With grandchildren, it’s more likely that their parents will tell them about your diagnosis, but they may ask you questions at some stage so it’s a good idea to be prepared. It can be helpful for everyone to agree a similar approach to take with any children in the family.
You may find it useful to read our list of resources for parents with secondary breast cancer.
Family and friends
It can be painful to tell those around you about your diagnosis, when you’re struggling to come to terms with it yourself.
Some people may struggle to cope with your diagnosis. They may be worried about what’s going to happen to you and frightened about you dying. It can also make them think about their own death, which many people prefer not to do. All these things may affect how people relate to you. Alternatively, you may feel overwhelmed by the support and concern from those around you.
Telling people how you feel
Often people may simply not know what to say or how to behave around you. Friends may stop calling you, sound uncomfortable when they do or keep their distance because they think you won’t want company or to hear their news. This can make any isolation you’re already experiencing because of your diagnosis even worse.
You may find that your family and friends need you to raise the issue, though this may feel unfair. If you can tell them how you’re feeling and what you need from them, they can begin to understand how best to support you. If you can share your goals and wishes they may be able to help you make them a reality and enjoy helping you achieve them.
Asking for help
Practical help may be easier to find than emotional support and you may feel you don’t have anyone you can really talk to about the difficult issues you’re facing.
Joining a support group, such as Breast Cancer Care's Living with Secondary Breast Cancer meet-ups, may help you meet people who understand what you’re going through. Some people find sharing experiences online helpful and you may consider Breast Cancer Care’s Discussion Forum or Live Chat sessions specifically for people with secondary breast cancer.
If you prefer, you may be able to talk to somebody in your specialist team, perhaps a Macmillan nurse or palliative care nurse, or you could ask to be referred to a counsellor.
If you’re on your own
Some people may not have as much support as they’d like or need. You may live alone, you may not have close family or your friends may not live nearby.

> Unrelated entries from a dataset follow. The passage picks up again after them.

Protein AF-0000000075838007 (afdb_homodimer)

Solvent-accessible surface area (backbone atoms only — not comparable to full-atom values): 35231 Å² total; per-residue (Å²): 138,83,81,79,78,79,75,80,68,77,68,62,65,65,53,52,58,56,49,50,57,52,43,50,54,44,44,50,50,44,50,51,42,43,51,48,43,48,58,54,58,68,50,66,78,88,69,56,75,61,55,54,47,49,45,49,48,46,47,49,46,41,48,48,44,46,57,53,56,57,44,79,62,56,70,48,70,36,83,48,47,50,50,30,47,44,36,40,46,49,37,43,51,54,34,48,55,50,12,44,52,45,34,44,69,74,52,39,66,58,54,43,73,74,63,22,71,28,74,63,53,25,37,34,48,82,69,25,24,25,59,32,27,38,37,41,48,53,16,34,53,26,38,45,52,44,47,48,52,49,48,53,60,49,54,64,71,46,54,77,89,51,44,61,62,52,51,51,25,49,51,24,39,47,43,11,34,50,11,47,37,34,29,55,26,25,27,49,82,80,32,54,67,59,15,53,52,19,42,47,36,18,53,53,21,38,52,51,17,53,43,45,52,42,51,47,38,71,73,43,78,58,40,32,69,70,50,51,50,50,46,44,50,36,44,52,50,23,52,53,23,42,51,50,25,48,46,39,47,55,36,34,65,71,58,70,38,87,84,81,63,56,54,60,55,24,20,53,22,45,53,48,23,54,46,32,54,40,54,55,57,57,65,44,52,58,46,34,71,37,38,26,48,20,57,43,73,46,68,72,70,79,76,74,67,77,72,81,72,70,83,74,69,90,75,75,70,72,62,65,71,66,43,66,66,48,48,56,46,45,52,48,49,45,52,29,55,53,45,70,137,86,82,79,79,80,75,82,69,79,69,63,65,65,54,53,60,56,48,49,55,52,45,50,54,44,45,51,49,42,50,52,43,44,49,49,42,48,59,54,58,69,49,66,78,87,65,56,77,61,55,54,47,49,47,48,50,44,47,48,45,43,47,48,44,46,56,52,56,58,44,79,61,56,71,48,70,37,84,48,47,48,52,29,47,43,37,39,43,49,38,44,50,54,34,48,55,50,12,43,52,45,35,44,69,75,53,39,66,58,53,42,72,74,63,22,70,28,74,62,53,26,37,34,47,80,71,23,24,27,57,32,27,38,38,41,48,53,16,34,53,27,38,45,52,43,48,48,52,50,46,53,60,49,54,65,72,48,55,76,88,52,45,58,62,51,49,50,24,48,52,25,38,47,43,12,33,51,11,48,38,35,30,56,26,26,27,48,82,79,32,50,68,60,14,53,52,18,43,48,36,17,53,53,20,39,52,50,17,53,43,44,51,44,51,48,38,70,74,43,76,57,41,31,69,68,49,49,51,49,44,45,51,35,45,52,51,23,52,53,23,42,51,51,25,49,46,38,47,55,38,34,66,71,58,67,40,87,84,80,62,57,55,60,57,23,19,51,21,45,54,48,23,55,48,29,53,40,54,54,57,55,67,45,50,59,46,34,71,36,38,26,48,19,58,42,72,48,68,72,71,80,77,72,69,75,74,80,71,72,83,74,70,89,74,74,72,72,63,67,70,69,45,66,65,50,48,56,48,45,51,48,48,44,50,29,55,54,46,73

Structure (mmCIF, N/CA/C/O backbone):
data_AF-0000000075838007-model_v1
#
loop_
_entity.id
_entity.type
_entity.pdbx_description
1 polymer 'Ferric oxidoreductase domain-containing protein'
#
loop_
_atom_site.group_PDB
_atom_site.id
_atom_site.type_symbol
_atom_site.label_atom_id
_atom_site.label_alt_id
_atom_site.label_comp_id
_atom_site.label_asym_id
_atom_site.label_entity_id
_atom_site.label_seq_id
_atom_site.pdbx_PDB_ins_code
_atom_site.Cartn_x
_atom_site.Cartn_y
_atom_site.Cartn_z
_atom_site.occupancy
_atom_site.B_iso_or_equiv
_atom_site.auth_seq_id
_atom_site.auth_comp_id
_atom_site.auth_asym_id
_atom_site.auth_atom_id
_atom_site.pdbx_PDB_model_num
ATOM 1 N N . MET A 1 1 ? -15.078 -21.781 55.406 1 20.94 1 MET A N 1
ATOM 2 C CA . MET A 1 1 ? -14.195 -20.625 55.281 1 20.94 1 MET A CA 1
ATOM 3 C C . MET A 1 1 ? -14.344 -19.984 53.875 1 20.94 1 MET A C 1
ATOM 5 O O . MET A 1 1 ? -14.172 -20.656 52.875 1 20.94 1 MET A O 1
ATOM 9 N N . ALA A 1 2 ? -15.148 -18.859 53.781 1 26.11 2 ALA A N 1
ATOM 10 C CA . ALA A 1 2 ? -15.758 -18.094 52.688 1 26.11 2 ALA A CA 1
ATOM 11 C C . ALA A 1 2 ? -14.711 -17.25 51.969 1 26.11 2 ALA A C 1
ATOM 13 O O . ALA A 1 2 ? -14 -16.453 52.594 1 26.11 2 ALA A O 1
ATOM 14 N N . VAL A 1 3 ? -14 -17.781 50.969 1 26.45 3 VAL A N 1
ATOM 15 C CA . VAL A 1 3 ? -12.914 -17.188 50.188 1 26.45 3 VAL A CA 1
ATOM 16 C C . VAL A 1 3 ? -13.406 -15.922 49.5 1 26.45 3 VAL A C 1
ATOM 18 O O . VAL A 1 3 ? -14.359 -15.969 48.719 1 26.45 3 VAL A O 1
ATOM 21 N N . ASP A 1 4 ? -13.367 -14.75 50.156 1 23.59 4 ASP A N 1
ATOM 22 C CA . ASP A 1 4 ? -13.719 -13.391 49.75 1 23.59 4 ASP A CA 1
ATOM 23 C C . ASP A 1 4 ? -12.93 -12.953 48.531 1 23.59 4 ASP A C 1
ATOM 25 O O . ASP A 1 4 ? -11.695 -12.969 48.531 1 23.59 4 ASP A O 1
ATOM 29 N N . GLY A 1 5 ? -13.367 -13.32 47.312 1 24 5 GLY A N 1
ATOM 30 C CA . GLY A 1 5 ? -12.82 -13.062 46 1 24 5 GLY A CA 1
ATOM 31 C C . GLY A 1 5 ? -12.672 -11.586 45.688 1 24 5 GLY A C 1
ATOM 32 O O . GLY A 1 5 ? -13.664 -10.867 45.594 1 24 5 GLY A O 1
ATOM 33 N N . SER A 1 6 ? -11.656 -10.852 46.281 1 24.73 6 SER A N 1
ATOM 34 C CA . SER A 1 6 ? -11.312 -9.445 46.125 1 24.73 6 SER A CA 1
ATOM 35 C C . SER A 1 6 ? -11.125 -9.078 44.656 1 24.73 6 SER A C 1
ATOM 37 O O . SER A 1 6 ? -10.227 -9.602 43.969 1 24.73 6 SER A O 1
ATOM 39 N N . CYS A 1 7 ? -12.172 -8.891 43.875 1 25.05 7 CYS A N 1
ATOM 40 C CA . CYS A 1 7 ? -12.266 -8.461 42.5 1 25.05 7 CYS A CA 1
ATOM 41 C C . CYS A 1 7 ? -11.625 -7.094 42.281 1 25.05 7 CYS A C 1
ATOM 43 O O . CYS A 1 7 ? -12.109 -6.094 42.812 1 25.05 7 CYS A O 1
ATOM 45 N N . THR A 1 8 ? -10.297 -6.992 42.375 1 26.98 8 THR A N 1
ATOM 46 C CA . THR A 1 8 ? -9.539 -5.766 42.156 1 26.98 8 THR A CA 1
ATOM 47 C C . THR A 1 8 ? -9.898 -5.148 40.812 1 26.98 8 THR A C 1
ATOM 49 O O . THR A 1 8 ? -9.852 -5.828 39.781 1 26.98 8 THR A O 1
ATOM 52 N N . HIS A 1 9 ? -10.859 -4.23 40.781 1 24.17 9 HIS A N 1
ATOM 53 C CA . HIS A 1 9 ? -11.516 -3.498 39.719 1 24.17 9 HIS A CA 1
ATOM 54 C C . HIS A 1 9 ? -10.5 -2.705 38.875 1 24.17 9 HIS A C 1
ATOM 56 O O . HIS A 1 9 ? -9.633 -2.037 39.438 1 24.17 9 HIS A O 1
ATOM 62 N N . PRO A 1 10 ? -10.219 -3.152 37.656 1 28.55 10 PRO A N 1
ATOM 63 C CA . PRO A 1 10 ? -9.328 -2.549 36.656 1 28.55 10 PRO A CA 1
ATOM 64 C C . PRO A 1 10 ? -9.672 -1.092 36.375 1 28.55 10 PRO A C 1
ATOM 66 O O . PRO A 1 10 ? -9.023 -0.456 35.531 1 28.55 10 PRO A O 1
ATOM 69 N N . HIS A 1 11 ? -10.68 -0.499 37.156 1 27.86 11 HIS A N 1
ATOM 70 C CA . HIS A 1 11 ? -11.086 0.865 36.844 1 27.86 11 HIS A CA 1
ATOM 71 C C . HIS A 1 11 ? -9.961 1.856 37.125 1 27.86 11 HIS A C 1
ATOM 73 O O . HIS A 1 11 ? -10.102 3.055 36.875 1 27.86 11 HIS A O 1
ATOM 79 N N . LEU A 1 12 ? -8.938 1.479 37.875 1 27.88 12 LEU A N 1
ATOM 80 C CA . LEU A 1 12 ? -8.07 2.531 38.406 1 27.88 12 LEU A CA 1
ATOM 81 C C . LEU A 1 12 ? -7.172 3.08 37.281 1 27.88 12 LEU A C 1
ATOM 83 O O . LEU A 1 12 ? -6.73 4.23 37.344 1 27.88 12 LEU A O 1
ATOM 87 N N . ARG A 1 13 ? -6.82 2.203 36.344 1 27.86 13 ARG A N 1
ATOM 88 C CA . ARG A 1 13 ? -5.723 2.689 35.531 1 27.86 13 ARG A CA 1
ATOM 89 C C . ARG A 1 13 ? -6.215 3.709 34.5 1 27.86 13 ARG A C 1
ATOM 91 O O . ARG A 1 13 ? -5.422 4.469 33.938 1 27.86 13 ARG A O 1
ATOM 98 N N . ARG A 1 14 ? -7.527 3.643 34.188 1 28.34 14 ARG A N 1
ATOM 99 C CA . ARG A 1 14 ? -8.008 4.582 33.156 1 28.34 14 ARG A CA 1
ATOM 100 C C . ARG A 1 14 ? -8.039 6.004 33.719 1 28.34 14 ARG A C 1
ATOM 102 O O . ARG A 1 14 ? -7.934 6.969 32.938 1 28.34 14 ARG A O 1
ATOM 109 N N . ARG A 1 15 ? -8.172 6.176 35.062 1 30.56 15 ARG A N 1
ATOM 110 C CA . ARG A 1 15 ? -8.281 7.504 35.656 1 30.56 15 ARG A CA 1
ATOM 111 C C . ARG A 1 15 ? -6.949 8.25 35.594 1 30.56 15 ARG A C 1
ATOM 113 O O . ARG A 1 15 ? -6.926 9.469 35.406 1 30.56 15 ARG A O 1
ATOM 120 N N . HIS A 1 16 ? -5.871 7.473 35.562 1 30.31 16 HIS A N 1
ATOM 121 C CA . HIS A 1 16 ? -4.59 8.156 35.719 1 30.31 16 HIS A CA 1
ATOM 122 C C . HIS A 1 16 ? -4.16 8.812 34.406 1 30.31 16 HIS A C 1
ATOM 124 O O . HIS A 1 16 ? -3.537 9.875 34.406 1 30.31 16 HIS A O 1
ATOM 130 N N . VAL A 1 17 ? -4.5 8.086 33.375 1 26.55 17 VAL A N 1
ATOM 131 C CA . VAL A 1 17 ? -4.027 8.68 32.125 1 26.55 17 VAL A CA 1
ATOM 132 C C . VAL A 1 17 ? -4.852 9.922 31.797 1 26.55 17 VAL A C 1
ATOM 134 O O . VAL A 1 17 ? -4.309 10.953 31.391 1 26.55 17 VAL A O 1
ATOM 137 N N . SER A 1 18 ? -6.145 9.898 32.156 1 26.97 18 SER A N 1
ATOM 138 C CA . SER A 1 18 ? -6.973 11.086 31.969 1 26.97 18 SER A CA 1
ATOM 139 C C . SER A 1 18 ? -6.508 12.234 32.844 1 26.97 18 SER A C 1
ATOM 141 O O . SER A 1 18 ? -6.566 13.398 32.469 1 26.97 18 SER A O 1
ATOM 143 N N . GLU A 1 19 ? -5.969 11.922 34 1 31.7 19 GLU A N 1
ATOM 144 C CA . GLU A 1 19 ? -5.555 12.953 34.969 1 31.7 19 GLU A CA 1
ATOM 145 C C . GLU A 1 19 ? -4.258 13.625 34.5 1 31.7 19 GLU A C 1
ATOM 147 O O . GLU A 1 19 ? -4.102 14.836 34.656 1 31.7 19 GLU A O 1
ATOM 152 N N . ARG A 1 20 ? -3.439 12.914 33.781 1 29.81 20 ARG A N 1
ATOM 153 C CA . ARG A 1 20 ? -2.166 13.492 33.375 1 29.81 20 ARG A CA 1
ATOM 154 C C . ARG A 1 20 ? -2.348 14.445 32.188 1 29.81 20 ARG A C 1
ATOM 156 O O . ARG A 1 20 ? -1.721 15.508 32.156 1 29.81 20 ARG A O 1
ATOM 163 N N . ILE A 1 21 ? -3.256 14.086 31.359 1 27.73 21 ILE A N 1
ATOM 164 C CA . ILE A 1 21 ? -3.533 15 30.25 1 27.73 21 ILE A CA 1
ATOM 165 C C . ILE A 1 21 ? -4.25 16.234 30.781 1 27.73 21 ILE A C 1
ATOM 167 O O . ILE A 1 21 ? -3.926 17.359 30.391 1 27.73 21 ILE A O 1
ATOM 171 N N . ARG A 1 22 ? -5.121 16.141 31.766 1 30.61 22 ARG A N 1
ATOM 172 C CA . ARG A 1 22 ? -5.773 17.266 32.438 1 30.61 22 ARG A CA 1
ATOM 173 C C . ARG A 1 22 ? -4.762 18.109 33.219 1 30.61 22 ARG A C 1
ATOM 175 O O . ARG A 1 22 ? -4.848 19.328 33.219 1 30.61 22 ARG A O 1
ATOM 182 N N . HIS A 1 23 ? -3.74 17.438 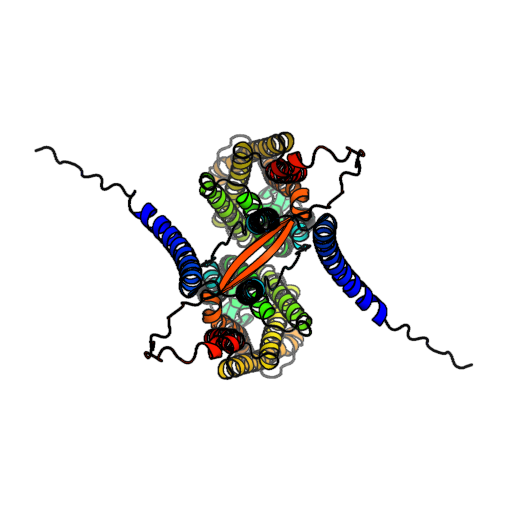33.688 1 33.88 23 HIS A N 1
ATOM 183 C CA . HIS A 1 23 ? -2.744 18.156 34.438 1 33.88 23 HIS A CA 1
ATOM 184 C C . HIS A 1 23 ? -1.801 18.938 33.531 1 33.88 23 HIS A C 1
ATOM 186 O O . HIS A 1 23 ? -1.443 20.078 33.844 1 33.88 23 HIS A O 1
ATOM 192 N N . SER A 1 24 ? -1.521 18.344 32.406 1 29.62 24 SER A N 1
ATOM 193 C CA . SER A 1 24 ? -0.616 19.062 31.5 1 29.62 24 SER A CA 1
ATOM 194 C C . SER A 1 24 ? -1.311 20.234 30.844 1 29.62 24 SER A C 1
ATOM 196 O O . SER A 1 24 ? -0.736 21.328 30.734 1 29.62 24 SER A O 1
ATOM 198 N N . THR A 1 25 ? -2.541 20.062 30.469 1 29.23 25 THR A N 1
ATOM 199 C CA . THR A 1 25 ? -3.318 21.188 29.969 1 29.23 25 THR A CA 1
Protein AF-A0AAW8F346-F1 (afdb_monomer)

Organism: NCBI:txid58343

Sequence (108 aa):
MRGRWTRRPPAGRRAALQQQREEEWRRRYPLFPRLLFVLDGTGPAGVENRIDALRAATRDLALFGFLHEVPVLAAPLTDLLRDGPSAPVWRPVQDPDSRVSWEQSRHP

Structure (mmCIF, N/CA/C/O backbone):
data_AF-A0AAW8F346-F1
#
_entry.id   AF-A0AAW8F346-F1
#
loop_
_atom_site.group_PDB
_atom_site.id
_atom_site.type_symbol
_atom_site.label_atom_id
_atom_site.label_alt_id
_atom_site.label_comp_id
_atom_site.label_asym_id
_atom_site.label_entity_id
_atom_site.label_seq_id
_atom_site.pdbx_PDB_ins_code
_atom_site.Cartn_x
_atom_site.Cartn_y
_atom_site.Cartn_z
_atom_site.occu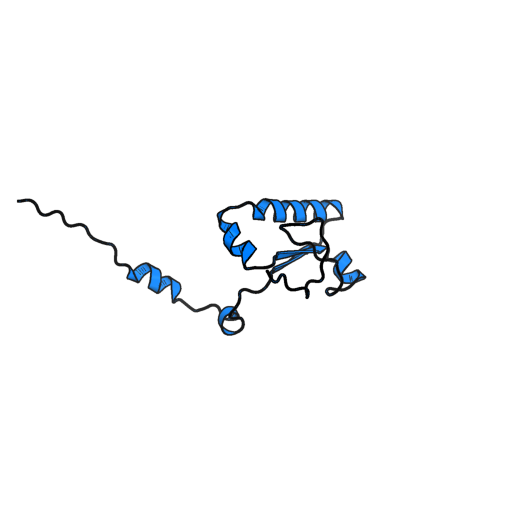pancy
_atom_site.B_iso_or_equiv
_atom_site.auth_seq_id
_atom_site.auth_comp_id
_atom_site.auth_asym_id
_atom_site.auth_atom_id
_atom_site.pdbx_PDB_model_num
ATOM 1 N N . MET A 1 1 ? -19.511 50.000 36.140 1.00 38.94 1 MET A N 1
ATOM 2 C CA . MET A 1 1 ? -19.559 48.551 35.841 1.00 38.94 1 MET A CA 1
ATOM 3 C C . MET A 1 1 ? -19.683 48.359 34.329 1.00 38.94 1 MET A C 1
ATOM 5 O O . MET A 1 1 ? -20.642 48.855 33.762 1.00 38.94 1 MET A O 1
ATOM 9 N N . ARG A 1 2 ? -18.710 47.7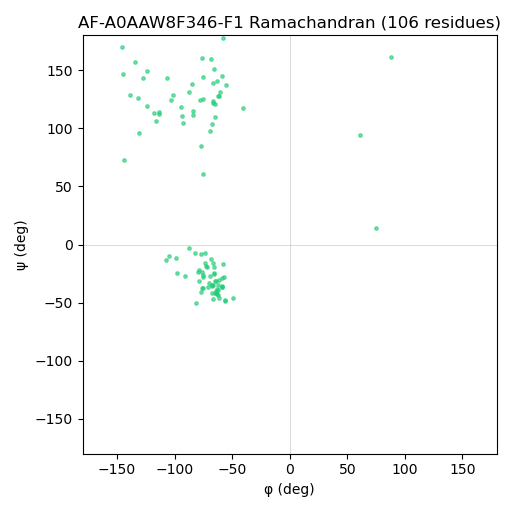25 33.655 1.00 43.59 2 ARG A N 1
ATOM 10 C CA . ARG A 1 2 ? -18.784 47.366 32.221 1.00 43.59 2 ARG A CA 1
ATOM 11 C C . ARG A 1 2 ? -18.756 45.840 32.104 1.00 43.59 2 ARG A C 1
ATOM 13 O O . ARG A 1 2 ? -17.716 45.233 32.338 1.00 43.59 2 ARG A O 1
ATOM 20 N N . GLY A 1 3 ? -19.901 45.235 31.794 1.00 42.94 3 GLY A N 1
ATOM 21 C CA . GLY A 1 3 ? -20.022 43.797 31.555 1.00 42.94 3 GLY A CA 1
ATOM 22 C C . GLY A 1 3 ? -19.463 43.421 30.183 1.00 42.94 3 GLY A C 1
ATOM 23 O O . GLY A 1 3 ? -19.858 43.989 29.167 1.00 42.94 3 GLY A O 1
ATOM 24 N N . ARG A 1 4 ? -18.521 42.478 30.163 1.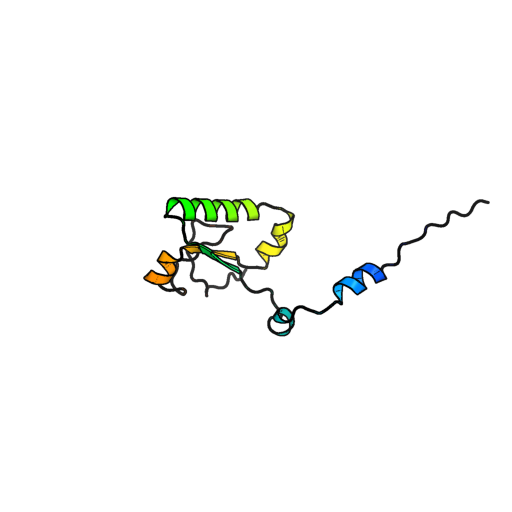00 51.94 4 ARG A N 1
ATOM 25 C CA . ARG A 1 4 ? -17.920 41.896 28.959 1.00 51.94 4 ARG A CA 1
ATOM 26 C C . ARG A 1 4 ? -18.831 40.771 28.459 1.00 51.94 4 ARG A C 1
ATOM 28 O O . ARG A 1 4 ? -18.964 39.759 29.136 1.00 51.94 4 ARG A O 1
ATOM 35 N N . TRP A 1 5 ? -19.428 40.920 27.280 1.00 44.03 5 TRP A N 1
ATOM 36 C CA . TRP A 1 5 ? -20.123 39.816 26.613 1.00 44.03 5 TRP A CA 1
ATOM 37 C C . TRP A 1 5 ? -19.110 38.982 25.825 1.00 44.03 5 TRP A C 1
ATOM 39 O O . TRP A 1 5 ? -18.569 39.444 24.824 1.00 44.03 5 TRP A O 1
ATOM 49 N N . THR A 1 6 ? -18.851 37.746 26.248 1.00 55.44 6 THR A N 1
ATOM 50 C CA . THR A 1 6 ? -18.179 36.744 25.411 1.00 55.44 6 THR A CA 1
ATOM 51 C C . THR A 1 6 ? -19.247 35.931 24.681 1.00 55.44 6 THR A C 1
ATOM 53 O O . THR A 1 6 ? -19.913 35.076 25.261 1.00 55.44 6 THR A O 1
ATOM 56 N N . ARG A 1 7 ? -19.440 36.192 23.381 1.00 52.03 7 ARG A N 1
ATOM 57 C CA . ARG A 1 7 ? -20.231 35.294 22.527 1.00 52.03 7 ARG A CA 1
ATOM 58 C C . ARG A 1 7 ? -19.463 33.979 22.383 1.00 52.03 7 ARG A C 1
ATOM 60 O O . ARG A 1 7 ? -18.500 33.913 21.626 1.00 52.03 7 ARG A O 1
ATOM 67 N N . ARG A 1 8 ? -19.881 32.927 23.092 1.00 53.75 8 ARG A N 1
ATOM 68 C CA . ARG A 1 8 ? -19.478 31.554 22.751 1.00 53.75 8 ARG A CA 1
ATOM 69 C C . ARG A 1 8 ? -20.115 31.214 21.397 1.00 53.75 8 ARG A C 1
ATOM 71 O O . ARG A 1 8 ? -21.336 31.329 21.283 1.00 53.75 8 ARG A O 1
ATOM 78 N N . PRO A 1 9 ? -19.348 30.830 20.362 1.00 53.44 9 PRO A N 1
ATOM 79 C CA . PRO A 1 9 ? -19.951 30.351 19.127 1.00 53.44 9 PRO A CA 1
ATOM 80 C C . PRO A 1 9 ? -20.744 29.061 19.417 1.00 53.44 9 PRO A C 1
ATOM 82 O O . PRO A 1 9 ? -20.297 28.245 20.228 1.00 53.44 9 PRO A O 1
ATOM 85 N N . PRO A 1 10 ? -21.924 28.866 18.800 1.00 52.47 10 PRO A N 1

You don’t have to manage completely on your own. Neighbours, colleagues, friends of friends, members of your church or other social group may be willing to help.
You may find it difficult to ask, but in times of need people are keen to help in whatever way they can. There may be everyday things they can do, like shopping, cooking or driving you to a hospital appointment.
Your specialist team or GP (local doctor) may also be able to tell you about other sources of practical support that might be available to you.